Exercise goal: Give every line of the records exactly, please, from the first up to and including the one containing "ATOM 3 C C .".

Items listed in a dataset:
>>>>>

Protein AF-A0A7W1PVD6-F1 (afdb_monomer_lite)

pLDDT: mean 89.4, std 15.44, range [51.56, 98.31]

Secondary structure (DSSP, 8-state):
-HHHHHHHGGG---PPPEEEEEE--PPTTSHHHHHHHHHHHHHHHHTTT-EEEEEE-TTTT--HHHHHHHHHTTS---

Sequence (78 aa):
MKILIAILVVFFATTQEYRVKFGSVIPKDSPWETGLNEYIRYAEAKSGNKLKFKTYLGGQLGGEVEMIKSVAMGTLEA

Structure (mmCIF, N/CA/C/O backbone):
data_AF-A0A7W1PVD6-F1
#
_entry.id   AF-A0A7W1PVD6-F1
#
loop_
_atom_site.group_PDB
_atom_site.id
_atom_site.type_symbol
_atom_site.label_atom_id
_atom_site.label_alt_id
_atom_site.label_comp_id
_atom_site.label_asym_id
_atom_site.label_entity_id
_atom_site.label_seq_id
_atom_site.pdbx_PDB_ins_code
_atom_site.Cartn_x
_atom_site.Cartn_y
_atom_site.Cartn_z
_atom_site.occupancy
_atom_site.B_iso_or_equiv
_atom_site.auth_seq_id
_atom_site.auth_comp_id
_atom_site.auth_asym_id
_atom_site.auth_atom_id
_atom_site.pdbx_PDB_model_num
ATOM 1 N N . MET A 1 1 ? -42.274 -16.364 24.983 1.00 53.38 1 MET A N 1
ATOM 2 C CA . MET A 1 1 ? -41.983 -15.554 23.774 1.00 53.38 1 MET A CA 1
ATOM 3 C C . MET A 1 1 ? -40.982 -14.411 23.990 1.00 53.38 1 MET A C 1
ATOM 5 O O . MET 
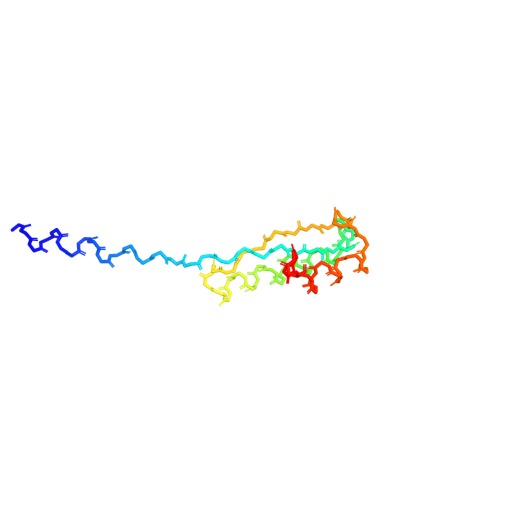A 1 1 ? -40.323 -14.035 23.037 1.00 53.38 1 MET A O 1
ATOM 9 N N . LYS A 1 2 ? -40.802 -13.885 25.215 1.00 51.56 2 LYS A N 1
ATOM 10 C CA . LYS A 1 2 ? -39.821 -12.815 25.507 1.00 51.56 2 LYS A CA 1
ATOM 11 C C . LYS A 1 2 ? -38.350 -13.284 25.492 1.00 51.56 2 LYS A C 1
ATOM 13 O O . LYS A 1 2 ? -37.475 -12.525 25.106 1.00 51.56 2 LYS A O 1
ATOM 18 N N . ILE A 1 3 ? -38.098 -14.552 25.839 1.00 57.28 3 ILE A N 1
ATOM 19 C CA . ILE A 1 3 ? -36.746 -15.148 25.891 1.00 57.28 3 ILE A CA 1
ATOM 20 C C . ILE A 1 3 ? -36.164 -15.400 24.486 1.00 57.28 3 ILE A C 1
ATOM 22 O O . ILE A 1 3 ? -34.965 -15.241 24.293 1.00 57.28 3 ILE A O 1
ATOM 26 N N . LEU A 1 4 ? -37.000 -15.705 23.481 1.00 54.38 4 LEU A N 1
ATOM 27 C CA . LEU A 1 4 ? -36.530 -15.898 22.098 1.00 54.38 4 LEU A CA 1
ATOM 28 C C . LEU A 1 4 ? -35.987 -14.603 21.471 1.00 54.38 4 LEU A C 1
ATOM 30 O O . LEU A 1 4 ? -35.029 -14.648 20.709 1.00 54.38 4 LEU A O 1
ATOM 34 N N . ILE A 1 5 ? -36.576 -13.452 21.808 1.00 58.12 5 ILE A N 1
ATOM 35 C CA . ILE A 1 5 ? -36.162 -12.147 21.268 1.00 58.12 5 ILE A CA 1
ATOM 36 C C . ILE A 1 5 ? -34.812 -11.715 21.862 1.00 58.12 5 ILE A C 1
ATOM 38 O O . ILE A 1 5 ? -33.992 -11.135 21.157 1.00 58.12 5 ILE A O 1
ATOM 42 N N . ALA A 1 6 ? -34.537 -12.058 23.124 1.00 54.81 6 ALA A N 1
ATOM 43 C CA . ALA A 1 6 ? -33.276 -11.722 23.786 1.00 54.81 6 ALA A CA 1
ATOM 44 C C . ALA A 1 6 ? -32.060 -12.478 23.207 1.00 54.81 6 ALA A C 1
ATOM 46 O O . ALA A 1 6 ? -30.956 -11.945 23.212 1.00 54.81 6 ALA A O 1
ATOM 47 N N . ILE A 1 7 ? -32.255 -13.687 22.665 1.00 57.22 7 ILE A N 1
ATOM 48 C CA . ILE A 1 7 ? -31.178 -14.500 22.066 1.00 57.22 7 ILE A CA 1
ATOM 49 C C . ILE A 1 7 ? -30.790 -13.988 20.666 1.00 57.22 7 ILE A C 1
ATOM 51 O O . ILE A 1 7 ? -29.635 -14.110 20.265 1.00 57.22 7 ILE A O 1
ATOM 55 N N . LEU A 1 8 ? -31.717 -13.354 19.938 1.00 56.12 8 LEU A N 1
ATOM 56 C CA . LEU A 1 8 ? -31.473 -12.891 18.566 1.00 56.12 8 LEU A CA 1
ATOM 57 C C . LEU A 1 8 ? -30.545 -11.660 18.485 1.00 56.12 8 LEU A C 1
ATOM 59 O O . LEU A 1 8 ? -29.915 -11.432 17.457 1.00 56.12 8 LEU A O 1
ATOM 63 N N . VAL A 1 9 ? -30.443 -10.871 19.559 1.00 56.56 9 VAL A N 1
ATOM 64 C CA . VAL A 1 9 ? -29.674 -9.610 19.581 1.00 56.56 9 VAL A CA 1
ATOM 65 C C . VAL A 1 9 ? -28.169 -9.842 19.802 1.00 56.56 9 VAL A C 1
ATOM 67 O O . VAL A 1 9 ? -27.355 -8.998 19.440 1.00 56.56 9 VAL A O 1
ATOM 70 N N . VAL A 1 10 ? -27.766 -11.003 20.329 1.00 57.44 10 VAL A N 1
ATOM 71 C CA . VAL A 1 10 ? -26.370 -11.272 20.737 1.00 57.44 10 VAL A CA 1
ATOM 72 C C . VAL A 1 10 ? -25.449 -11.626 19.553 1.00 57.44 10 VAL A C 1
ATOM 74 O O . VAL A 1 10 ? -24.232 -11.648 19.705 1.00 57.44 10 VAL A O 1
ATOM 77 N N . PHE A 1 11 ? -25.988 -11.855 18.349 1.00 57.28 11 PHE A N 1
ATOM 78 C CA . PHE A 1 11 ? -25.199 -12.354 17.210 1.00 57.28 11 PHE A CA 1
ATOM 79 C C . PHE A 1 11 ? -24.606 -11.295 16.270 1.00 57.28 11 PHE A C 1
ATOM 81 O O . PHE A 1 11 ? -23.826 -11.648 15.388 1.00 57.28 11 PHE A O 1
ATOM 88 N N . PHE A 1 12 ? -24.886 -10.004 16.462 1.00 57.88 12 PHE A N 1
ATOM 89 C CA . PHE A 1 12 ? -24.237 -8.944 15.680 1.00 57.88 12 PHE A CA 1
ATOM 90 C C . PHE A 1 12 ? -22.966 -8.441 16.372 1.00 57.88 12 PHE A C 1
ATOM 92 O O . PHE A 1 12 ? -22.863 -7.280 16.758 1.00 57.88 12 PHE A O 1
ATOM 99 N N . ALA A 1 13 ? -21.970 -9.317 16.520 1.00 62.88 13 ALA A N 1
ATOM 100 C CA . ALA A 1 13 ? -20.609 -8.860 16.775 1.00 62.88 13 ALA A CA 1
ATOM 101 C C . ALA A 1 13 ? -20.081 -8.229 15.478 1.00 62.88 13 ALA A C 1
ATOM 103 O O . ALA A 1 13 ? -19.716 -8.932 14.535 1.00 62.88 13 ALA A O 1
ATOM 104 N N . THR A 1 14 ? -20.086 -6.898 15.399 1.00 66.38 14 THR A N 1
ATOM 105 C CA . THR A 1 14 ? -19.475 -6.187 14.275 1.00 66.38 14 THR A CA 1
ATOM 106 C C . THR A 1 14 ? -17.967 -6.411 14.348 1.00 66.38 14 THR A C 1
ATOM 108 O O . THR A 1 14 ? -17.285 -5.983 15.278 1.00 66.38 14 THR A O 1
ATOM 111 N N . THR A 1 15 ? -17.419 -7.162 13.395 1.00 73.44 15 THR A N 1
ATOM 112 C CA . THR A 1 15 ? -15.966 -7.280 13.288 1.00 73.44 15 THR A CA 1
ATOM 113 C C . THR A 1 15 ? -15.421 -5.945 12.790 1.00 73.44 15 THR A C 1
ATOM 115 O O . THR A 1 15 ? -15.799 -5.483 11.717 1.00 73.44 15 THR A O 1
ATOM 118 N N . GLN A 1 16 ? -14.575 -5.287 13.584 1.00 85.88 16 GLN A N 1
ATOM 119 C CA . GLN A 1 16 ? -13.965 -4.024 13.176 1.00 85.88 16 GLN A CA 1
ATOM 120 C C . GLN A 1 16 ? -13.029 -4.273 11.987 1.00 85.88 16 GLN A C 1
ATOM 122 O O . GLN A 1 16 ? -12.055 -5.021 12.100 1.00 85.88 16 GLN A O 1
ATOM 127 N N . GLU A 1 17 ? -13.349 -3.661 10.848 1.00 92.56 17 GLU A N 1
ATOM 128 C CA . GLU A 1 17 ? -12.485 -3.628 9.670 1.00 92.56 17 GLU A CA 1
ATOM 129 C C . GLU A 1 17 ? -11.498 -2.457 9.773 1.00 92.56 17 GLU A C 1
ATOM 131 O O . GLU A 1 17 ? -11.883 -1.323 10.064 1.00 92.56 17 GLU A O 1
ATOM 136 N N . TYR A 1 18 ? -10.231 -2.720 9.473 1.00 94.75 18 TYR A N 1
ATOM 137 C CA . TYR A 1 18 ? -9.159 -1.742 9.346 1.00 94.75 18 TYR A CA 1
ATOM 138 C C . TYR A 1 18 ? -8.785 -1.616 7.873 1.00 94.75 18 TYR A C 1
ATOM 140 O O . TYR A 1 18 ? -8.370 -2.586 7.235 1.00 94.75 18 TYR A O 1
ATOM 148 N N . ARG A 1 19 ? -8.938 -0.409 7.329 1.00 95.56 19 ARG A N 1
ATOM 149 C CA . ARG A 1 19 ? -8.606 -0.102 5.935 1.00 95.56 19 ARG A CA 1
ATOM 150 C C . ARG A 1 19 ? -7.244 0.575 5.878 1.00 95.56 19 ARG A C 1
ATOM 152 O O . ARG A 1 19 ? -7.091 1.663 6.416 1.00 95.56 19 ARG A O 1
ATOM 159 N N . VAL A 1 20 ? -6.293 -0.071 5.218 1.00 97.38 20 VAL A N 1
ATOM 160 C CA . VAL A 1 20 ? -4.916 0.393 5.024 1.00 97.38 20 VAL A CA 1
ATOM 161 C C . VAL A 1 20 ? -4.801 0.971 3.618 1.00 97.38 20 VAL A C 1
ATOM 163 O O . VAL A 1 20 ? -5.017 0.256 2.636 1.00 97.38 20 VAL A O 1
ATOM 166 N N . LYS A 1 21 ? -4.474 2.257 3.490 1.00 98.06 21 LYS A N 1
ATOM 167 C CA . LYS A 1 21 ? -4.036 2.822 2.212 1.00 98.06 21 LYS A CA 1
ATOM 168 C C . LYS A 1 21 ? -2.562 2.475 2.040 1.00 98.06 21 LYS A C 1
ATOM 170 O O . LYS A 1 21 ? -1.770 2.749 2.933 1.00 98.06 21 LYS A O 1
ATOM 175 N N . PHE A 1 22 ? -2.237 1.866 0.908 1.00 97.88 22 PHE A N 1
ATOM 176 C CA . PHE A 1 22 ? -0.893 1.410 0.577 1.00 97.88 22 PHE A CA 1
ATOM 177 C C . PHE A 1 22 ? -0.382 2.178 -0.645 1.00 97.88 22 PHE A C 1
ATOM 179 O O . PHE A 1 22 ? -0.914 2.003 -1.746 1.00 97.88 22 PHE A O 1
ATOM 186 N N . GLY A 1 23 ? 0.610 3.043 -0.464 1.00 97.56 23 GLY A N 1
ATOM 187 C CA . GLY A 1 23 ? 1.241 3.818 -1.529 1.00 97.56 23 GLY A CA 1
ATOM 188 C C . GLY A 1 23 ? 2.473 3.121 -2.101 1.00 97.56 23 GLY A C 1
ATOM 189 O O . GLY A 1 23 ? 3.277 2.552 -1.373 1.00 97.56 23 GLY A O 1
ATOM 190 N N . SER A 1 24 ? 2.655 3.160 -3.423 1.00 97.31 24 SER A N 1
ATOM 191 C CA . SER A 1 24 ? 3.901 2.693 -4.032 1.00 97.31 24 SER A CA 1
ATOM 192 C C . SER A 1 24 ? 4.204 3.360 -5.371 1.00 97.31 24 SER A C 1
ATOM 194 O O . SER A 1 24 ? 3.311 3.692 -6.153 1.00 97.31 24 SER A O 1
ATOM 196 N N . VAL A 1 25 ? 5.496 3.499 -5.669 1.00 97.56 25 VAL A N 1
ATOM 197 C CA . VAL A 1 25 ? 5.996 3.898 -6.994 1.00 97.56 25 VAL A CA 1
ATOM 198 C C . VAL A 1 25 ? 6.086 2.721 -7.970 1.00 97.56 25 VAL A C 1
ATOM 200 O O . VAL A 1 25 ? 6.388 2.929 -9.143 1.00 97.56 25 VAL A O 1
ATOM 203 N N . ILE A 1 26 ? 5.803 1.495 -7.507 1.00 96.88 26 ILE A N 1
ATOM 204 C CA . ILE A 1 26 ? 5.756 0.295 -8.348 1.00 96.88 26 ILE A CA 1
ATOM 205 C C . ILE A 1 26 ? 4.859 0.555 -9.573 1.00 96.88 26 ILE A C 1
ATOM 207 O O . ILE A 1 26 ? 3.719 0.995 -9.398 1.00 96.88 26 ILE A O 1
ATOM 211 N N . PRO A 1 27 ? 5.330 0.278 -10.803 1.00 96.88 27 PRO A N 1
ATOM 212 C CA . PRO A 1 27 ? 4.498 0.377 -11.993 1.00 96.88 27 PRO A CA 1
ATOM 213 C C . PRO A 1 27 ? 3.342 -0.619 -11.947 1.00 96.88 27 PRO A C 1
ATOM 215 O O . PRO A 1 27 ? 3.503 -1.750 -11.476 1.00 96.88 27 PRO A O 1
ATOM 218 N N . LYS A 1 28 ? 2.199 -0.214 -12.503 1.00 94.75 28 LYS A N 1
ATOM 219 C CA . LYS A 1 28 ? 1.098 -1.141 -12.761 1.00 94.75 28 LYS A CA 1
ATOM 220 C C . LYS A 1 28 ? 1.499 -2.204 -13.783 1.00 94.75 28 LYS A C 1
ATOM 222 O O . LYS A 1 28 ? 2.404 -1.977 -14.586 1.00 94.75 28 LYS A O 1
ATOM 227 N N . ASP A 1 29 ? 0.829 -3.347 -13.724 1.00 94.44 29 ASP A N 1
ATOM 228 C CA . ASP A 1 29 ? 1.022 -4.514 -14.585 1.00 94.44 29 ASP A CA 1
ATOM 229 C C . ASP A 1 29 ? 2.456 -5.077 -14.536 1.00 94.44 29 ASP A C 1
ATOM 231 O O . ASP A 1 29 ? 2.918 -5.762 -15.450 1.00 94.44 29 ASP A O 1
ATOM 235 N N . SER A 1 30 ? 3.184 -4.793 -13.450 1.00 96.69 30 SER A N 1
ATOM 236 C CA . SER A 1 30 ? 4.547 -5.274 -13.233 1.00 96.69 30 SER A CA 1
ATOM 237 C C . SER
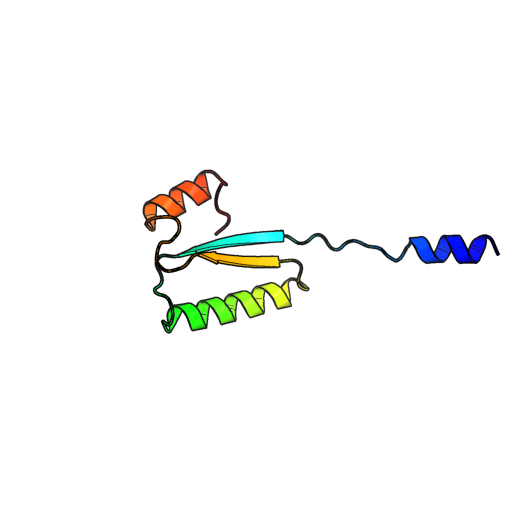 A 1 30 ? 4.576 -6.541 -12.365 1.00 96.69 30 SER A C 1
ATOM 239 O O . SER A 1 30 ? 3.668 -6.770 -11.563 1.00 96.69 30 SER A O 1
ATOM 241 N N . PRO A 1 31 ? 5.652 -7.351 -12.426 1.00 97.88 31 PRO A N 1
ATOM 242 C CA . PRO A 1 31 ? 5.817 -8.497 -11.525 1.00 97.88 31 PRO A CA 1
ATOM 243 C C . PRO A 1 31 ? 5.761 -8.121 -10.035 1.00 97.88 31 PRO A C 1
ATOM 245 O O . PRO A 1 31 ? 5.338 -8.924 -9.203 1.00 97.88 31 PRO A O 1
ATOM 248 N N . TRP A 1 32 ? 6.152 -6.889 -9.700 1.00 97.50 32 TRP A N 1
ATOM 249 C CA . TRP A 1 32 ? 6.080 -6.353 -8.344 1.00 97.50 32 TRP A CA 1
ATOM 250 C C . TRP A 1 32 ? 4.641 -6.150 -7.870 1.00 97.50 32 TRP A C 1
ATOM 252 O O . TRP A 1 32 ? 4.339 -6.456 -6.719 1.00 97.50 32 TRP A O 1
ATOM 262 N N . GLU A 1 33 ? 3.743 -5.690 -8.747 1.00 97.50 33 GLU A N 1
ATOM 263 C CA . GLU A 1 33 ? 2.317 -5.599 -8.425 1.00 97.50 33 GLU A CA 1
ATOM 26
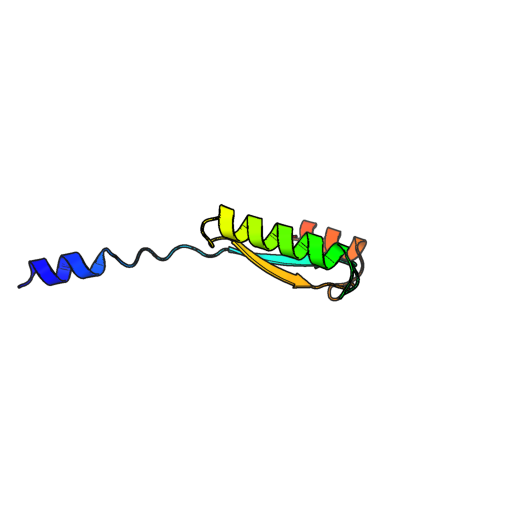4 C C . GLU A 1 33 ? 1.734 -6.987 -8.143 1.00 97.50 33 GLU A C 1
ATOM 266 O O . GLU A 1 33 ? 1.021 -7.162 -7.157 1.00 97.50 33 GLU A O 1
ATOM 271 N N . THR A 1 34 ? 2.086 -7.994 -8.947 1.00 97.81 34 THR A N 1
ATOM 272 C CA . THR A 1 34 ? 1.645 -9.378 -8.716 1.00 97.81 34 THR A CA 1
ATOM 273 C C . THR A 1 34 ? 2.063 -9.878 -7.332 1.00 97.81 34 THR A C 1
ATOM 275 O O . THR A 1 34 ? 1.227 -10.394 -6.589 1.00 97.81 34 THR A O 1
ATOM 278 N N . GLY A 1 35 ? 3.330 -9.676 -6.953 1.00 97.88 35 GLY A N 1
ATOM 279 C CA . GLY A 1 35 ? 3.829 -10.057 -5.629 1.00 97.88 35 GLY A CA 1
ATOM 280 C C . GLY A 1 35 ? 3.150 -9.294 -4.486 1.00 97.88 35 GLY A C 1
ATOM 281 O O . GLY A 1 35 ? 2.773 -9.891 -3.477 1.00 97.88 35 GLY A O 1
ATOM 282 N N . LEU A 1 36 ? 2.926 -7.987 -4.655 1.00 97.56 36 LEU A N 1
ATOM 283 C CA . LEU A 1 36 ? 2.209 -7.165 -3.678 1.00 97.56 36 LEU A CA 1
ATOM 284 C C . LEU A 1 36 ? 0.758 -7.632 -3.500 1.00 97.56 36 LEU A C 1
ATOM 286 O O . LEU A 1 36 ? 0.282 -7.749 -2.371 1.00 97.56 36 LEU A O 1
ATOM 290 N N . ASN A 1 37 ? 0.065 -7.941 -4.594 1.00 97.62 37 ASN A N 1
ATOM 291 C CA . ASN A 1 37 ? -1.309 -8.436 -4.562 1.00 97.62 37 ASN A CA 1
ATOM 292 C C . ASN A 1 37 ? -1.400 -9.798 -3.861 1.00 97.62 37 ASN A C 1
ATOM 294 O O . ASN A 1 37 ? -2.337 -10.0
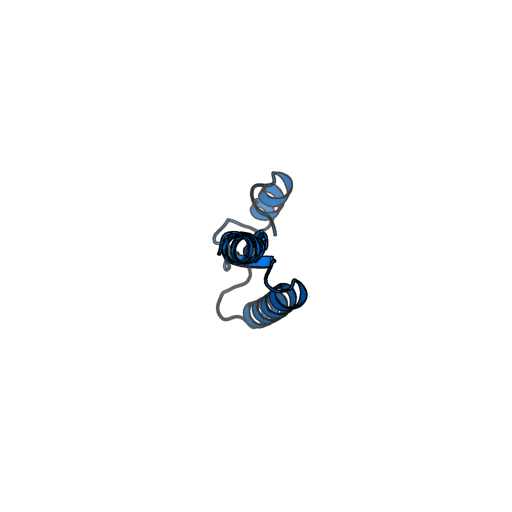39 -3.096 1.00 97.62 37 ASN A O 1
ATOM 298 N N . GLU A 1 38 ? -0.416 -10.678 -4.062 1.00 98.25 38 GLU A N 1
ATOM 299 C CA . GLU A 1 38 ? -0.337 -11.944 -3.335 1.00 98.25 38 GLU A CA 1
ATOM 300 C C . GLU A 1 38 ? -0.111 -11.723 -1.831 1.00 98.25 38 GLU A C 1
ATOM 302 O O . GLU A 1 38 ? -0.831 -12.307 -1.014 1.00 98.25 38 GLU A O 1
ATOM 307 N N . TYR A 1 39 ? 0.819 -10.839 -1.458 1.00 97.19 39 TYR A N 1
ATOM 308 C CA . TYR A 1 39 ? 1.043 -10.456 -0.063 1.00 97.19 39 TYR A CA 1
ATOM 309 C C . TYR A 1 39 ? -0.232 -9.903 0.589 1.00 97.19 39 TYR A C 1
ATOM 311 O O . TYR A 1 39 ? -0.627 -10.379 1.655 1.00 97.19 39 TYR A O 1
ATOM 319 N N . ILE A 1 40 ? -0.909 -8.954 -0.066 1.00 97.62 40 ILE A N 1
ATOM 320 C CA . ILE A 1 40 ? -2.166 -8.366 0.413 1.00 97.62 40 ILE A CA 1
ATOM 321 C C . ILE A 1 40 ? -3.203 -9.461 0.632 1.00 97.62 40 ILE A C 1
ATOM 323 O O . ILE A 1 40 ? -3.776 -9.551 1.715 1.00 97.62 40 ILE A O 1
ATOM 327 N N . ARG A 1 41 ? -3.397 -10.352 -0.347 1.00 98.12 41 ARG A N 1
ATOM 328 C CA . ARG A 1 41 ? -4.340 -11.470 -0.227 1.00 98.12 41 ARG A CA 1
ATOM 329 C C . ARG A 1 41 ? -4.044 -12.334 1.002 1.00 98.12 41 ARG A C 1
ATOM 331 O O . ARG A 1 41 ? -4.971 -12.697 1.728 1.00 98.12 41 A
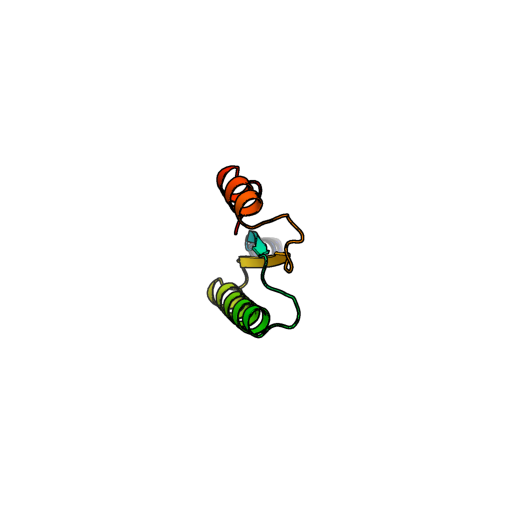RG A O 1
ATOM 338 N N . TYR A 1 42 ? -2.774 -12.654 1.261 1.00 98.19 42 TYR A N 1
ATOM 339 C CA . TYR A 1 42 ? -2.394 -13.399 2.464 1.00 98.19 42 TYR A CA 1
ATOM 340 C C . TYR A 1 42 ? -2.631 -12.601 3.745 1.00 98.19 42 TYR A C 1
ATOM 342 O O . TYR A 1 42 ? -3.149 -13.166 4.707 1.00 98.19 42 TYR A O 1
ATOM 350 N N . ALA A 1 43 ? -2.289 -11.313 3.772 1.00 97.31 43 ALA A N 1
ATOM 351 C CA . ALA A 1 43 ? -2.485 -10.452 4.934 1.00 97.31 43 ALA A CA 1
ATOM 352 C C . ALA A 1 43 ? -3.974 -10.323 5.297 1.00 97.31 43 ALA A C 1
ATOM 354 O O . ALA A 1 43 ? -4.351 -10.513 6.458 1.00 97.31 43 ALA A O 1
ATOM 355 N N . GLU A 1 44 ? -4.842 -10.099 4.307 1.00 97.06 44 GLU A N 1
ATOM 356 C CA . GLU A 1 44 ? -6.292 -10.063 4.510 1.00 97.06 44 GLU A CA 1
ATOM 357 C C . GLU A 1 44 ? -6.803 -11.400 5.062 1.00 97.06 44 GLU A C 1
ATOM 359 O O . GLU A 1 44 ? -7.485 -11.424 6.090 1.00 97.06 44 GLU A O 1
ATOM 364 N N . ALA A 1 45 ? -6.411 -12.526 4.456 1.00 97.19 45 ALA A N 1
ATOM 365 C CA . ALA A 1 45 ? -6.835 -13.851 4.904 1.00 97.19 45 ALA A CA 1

<<<<<

Your response:
Protein AF-A0A7W1PVD6-F1 (afdb_monomer_lite)

pLDDT: mean 89.4, std 15.44, range [51.56, 98.31]

Secondary structure (DSSP, 8-state):
-HHHHHHHGGG---PPPEEEEEE--PPTTSHHHHHHHHHHHHHHHHTTT-EEEEEE-TTTT--HHHHHHHHHTTS---

Sequence (78 aa):
MKILIAILVVFFATTQEYRVKFGSVIPKDSPWETGLNEYIRYAEAKSGNKLKFKTYLGGQLGGEVEMIKSVAMGTLEA

Structure (mmCIF, N/CA/C/O backbone):
data_AF-A0A7W1PVD6-F1
#
_entry.id   AF-A0A7W1PVD6-F1
#
loop_
_atom_site.group_PDB
_atom_site.id
_atom_site.type_symbol
_atom_site.label_atom_id
_atom_site.label_alt_id
_atom_site.label_comp_id
_atom_site.label_asym_id
_atom_site.label_entity_id
_atom_site.label_seq_id
_atom_site.pdbx_PDB_ins_code
_atom_site.Cartn_x
_atom_site.Cartn_y
_atom_site.Cartn_z
_atom_site.occupancy
_atom_site.B_iso_or_equiv
_atom_site.auth_seq_id
_atom_site.auth_comp_id
_atom_site.auth_asym_id
_atom_site.auth_atom_id
_atom_site.pdbx_PDB_model_num
ATOM 1 N N . MET A 1 1 ? -42.274 -16.364 24.983 1.00 53.38 1 MET A N 1
ATOM 2 C CA . MET A 1 1 ? -41.983 -15.554 23.774 1.00 53.38 1 MET A CA 1
ATOM 3 C C . MET A 1 1 ? -40.982 -14.411 23.990 1.00 53.38 1 MET A C 1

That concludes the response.